# postfix problem



## t-z (16. August 2004)

hallo,

ich bekomme über mein LAMP-System über ein PHP-Script keine email's zu geschickt. habe MTA über yast so konfiguriert:
connection type: dial up (die option Permanent hab ich auch schon ausprobiert!)
outgoing mail server: mail.gmx.de
Domains for locally delivered mail: hab ich leer gelassen
(x) Masquerade other domains
Domains to masquerade: mail.gmx.de

sind diese einstellungen richtig?

wenn das PHP-Script ausgeführt wird bekomme ich in der /var/log/mail diese fehlermeldung:
Aug 16 17:09:14 linux postfix/smtp[4312]: E6B27A7FD: to=<torsten-zindel@gmx.de>, relay=mx0.gmx.de[213.165.64.100], delay=185621, status=bounced (host mx0.gmx.de[213.165.64.100] said: 550 5.1.8 {mx031} Cannot resolve your domain)

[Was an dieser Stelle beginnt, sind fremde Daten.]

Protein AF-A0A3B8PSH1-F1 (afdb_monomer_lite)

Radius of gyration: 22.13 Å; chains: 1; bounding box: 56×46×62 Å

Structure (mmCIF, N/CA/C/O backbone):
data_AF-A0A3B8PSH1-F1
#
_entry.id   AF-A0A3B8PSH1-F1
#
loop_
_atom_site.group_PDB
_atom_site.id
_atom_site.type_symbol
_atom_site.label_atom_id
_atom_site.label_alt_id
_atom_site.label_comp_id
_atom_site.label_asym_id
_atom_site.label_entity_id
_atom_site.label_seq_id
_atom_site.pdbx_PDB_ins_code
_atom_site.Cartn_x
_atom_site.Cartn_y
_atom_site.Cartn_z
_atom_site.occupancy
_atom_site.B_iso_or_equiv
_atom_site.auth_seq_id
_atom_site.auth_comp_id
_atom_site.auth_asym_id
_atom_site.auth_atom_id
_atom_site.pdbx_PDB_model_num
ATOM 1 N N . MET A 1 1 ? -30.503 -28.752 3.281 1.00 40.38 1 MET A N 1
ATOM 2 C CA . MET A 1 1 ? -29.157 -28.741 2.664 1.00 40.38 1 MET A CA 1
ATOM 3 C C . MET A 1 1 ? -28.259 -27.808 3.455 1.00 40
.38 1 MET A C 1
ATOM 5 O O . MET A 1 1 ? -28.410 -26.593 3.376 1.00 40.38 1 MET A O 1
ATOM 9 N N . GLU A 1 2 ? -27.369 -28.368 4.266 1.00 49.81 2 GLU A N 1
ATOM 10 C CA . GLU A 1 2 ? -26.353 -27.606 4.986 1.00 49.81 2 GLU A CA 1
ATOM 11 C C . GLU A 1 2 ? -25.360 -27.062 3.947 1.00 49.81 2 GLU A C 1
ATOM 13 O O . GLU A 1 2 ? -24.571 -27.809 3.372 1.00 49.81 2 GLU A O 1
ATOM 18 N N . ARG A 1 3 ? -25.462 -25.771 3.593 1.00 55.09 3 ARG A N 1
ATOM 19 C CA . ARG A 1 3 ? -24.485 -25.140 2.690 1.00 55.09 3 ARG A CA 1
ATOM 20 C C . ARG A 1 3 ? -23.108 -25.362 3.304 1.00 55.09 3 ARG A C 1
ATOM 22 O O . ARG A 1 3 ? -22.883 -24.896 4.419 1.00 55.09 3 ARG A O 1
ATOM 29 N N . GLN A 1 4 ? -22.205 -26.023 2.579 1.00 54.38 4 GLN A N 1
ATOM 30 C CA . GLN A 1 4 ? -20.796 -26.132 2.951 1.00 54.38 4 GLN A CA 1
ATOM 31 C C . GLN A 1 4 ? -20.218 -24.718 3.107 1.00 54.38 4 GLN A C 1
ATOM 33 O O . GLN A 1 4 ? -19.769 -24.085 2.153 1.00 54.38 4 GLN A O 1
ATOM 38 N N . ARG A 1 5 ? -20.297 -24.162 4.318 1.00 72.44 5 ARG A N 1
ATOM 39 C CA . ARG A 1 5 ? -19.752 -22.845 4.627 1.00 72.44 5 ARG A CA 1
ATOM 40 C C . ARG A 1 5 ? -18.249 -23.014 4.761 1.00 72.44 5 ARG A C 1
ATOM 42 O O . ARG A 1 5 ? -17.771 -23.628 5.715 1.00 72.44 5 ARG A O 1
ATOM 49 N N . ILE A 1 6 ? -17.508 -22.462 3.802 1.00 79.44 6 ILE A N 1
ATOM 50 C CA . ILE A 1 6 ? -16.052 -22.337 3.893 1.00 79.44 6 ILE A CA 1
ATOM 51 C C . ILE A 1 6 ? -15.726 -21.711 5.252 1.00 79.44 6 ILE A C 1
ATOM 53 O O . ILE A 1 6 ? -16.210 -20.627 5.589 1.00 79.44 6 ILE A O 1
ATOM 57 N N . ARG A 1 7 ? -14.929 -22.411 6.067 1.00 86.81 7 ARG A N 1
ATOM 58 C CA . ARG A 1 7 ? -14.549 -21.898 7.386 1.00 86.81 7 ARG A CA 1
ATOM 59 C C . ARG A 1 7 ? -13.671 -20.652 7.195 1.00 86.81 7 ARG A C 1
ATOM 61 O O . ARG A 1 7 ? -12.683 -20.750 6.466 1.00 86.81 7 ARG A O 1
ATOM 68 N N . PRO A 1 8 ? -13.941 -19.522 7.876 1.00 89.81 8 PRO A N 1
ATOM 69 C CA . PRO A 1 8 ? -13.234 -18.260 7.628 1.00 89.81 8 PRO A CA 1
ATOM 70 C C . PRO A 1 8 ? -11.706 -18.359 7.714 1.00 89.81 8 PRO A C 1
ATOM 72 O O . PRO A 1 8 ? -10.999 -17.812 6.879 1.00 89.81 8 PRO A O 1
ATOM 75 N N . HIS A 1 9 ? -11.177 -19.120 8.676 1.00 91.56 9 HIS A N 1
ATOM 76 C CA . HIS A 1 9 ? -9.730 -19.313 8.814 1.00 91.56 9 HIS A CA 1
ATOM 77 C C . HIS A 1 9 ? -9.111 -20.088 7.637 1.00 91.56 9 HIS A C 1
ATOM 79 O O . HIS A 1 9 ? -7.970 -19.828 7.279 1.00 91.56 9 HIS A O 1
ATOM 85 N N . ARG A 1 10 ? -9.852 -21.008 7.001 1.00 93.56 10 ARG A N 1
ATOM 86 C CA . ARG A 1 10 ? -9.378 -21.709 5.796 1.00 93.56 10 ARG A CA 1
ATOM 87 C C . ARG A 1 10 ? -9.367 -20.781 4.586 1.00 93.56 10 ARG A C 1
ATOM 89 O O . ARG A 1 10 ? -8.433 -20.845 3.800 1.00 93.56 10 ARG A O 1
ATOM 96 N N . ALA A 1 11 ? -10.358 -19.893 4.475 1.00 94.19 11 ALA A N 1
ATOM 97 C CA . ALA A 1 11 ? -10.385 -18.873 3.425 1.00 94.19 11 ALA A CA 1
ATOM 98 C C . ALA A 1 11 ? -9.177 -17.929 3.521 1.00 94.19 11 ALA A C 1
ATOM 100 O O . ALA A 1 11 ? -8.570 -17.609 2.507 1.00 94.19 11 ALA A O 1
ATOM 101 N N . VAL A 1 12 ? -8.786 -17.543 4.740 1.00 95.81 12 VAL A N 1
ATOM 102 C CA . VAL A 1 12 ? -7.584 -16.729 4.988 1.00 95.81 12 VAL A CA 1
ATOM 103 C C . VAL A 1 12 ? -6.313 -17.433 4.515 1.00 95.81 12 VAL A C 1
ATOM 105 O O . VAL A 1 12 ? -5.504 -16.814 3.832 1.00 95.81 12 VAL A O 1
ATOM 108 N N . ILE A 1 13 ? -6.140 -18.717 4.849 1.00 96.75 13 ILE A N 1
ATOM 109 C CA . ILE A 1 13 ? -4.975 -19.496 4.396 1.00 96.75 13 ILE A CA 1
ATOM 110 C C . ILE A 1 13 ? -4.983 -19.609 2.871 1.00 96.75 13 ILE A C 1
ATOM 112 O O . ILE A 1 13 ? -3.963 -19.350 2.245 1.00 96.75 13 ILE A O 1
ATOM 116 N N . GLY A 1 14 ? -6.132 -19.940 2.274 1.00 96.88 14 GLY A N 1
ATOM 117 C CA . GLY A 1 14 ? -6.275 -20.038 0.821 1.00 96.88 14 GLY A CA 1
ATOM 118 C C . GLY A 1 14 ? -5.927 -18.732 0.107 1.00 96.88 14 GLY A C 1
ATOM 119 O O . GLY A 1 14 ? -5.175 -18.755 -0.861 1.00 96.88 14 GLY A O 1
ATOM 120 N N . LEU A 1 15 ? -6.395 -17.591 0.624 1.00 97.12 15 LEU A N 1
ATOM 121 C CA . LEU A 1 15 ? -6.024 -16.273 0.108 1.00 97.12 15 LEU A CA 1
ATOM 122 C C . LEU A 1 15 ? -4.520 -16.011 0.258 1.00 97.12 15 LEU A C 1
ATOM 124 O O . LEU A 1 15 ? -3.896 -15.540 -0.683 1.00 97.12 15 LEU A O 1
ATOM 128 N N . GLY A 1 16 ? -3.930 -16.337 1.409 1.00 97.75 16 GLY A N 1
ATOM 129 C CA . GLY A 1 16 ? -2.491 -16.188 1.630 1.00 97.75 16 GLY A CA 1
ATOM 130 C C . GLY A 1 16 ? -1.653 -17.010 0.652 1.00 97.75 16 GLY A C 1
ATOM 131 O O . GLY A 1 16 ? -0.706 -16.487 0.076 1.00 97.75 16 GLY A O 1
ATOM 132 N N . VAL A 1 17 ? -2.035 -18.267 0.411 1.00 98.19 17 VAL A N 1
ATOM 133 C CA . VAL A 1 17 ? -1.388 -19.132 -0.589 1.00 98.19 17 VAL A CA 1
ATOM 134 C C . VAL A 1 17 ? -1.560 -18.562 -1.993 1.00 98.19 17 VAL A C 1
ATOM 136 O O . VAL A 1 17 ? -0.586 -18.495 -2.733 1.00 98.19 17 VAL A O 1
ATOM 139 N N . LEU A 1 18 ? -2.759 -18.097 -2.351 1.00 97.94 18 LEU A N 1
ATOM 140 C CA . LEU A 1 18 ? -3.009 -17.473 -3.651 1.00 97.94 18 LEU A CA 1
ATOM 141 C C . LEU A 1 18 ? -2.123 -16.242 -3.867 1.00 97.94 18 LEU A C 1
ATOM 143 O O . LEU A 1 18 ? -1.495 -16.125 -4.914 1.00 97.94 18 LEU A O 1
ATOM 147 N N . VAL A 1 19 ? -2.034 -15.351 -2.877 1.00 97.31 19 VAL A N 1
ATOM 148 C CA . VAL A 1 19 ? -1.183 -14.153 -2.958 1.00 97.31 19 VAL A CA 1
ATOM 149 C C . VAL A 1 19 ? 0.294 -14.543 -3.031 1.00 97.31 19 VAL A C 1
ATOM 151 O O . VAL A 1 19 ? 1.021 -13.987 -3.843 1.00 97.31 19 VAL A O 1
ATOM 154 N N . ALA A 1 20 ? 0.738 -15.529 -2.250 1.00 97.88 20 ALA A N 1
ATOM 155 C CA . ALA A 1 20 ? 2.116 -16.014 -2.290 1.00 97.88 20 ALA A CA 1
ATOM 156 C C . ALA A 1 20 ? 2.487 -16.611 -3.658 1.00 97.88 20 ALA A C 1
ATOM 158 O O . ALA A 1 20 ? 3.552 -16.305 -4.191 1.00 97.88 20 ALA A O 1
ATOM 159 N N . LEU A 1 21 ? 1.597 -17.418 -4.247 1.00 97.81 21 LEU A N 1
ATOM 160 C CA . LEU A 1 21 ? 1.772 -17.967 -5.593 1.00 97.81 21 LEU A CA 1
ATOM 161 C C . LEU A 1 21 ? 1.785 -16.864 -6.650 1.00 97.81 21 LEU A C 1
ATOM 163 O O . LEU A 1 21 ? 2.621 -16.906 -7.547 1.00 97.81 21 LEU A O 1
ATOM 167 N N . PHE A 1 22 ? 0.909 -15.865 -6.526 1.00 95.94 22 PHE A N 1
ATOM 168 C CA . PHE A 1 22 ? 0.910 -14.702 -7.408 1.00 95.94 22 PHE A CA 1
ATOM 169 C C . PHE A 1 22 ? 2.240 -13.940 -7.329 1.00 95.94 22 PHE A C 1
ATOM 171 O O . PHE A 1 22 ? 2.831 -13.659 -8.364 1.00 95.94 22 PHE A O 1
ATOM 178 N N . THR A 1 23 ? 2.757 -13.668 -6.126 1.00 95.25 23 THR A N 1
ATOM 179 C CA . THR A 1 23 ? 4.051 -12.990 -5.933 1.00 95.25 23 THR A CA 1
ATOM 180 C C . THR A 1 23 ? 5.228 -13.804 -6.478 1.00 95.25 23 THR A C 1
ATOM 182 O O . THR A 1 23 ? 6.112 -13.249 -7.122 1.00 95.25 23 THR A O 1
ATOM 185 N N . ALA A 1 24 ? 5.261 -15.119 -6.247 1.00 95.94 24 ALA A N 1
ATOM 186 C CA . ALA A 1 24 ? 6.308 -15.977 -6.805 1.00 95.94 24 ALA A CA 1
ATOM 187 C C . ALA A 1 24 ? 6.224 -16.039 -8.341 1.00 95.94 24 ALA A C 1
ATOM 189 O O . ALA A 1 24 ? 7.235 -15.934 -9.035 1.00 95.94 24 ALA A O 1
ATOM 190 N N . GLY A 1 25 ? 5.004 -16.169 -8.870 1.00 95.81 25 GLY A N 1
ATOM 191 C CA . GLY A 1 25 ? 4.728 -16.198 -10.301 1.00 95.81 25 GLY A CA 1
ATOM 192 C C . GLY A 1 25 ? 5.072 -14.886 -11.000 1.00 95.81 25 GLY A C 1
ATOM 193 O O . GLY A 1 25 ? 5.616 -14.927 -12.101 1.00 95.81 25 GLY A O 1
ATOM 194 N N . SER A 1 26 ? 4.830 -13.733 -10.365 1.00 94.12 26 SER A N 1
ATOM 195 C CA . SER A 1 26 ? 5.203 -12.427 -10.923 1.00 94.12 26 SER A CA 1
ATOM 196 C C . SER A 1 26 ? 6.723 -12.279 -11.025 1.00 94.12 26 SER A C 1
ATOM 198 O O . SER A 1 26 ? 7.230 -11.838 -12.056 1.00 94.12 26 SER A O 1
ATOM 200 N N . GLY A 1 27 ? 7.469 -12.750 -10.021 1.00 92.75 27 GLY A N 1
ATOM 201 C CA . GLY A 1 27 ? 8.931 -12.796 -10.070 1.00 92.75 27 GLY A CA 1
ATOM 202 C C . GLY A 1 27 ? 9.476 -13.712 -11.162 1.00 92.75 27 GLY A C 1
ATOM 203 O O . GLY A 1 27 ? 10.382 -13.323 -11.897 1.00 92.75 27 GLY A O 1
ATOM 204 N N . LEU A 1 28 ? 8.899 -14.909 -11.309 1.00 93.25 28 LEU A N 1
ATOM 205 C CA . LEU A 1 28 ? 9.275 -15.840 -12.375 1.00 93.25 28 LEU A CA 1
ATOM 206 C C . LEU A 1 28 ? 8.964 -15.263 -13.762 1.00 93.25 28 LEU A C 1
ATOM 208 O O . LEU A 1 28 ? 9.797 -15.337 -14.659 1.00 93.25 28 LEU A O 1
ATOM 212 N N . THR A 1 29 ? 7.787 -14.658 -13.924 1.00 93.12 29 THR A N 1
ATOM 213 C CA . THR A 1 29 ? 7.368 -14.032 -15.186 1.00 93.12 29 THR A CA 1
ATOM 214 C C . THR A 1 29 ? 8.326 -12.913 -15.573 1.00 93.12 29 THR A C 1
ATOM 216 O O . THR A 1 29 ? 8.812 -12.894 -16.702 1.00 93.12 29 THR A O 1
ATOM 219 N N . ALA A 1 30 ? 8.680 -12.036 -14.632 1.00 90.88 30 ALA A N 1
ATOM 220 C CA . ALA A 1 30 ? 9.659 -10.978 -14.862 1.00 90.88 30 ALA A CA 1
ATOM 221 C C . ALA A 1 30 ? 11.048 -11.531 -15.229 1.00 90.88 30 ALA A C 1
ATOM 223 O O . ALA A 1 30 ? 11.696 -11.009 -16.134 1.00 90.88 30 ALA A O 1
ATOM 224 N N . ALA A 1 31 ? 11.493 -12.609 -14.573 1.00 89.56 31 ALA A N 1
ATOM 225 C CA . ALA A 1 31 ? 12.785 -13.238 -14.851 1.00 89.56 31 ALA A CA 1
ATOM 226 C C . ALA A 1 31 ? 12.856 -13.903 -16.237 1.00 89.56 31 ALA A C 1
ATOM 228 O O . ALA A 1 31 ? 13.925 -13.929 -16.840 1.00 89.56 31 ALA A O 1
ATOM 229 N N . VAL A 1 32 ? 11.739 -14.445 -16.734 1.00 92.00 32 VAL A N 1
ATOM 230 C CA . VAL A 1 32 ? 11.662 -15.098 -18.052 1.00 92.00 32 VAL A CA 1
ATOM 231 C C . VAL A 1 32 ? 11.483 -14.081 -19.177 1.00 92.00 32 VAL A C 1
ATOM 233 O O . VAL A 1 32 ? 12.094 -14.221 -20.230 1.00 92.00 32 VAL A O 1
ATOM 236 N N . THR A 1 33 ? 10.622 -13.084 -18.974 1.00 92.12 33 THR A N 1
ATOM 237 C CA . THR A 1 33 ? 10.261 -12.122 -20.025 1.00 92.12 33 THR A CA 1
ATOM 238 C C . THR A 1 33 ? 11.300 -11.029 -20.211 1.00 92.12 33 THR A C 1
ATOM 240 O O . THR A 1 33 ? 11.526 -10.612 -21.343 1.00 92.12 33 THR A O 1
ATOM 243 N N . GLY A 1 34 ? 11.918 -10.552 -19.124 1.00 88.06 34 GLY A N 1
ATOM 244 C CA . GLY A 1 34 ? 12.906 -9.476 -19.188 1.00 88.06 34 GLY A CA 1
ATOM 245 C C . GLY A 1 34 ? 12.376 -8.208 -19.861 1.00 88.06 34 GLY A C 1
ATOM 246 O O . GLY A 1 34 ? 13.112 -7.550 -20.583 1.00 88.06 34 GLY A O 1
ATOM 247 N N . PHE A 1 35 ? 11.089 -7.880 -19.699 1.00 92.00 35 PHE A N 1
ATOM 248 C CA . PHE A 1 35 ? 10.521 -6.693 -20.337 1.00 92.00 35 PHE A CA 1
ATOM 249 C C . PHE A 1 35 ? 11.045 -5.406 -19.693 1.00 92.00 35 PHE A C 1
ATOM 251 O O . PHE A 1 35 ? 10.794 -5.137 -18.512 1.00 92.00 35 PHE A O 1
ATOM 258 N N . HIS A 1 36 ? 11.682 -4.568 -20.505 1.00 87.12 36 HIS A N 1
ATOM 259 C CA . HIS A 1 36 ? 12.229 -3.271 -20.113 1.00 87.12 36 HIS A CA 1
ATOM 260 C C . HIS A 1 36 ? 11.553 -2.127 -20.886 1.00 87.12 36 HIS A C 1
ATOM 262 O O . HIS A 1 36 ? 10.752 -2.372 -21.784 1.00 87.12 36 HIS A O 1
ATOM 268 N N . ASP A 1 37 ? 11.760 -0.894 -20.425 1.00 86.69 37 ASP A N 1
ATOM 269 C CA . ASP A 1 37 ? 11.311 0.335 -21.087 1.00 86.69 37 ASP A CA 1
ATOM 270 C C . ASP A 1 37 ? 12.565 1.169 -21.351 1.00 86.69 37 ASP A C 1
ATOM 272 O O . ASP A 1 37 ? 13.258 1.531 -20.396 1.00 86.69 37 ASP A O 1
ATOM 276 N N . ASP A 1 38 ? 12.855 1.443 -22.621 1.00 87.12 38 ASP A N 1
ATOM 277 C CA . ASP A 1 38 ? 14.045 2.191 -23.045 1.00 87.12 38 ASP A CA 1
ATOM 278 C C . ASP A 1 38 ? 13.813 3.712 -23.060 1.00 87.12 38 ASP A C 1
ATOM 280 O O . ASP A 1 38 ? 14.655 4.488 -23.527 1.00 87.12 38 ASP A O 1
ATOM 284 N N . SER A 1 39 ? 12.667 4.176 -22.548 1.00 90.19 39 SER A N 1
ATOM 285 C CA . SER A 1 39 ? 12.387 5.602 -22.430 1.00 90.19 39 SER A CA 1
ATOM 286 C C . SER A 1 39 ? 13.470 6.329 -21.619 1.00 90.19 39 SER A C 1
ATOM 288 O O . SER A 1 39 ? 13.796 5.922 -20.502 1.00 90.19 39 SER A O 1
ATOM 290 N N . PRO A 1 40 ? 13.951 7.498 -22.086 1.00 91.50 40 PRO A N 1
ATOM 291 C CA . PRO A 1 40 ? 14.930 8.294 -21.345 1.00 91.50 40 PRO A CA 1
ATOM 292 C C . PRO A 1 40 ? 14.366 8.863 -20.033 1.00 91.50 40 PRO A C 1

kann mir da jemand weiter helfen?


----------



## mathiu (17. August 2004)

Zum Versenden von Emails reicht normalerweise die Standard-Konfiguration von Postfix. Kenn mich dabei zwar bei SuSE nicht aus, kann mir aber kaum vorstellen, dass es da anders ist.

Scheinbar will gmx deine E-Mails auch gar nicht annehmen, soweit ich das erkennen kann.


----------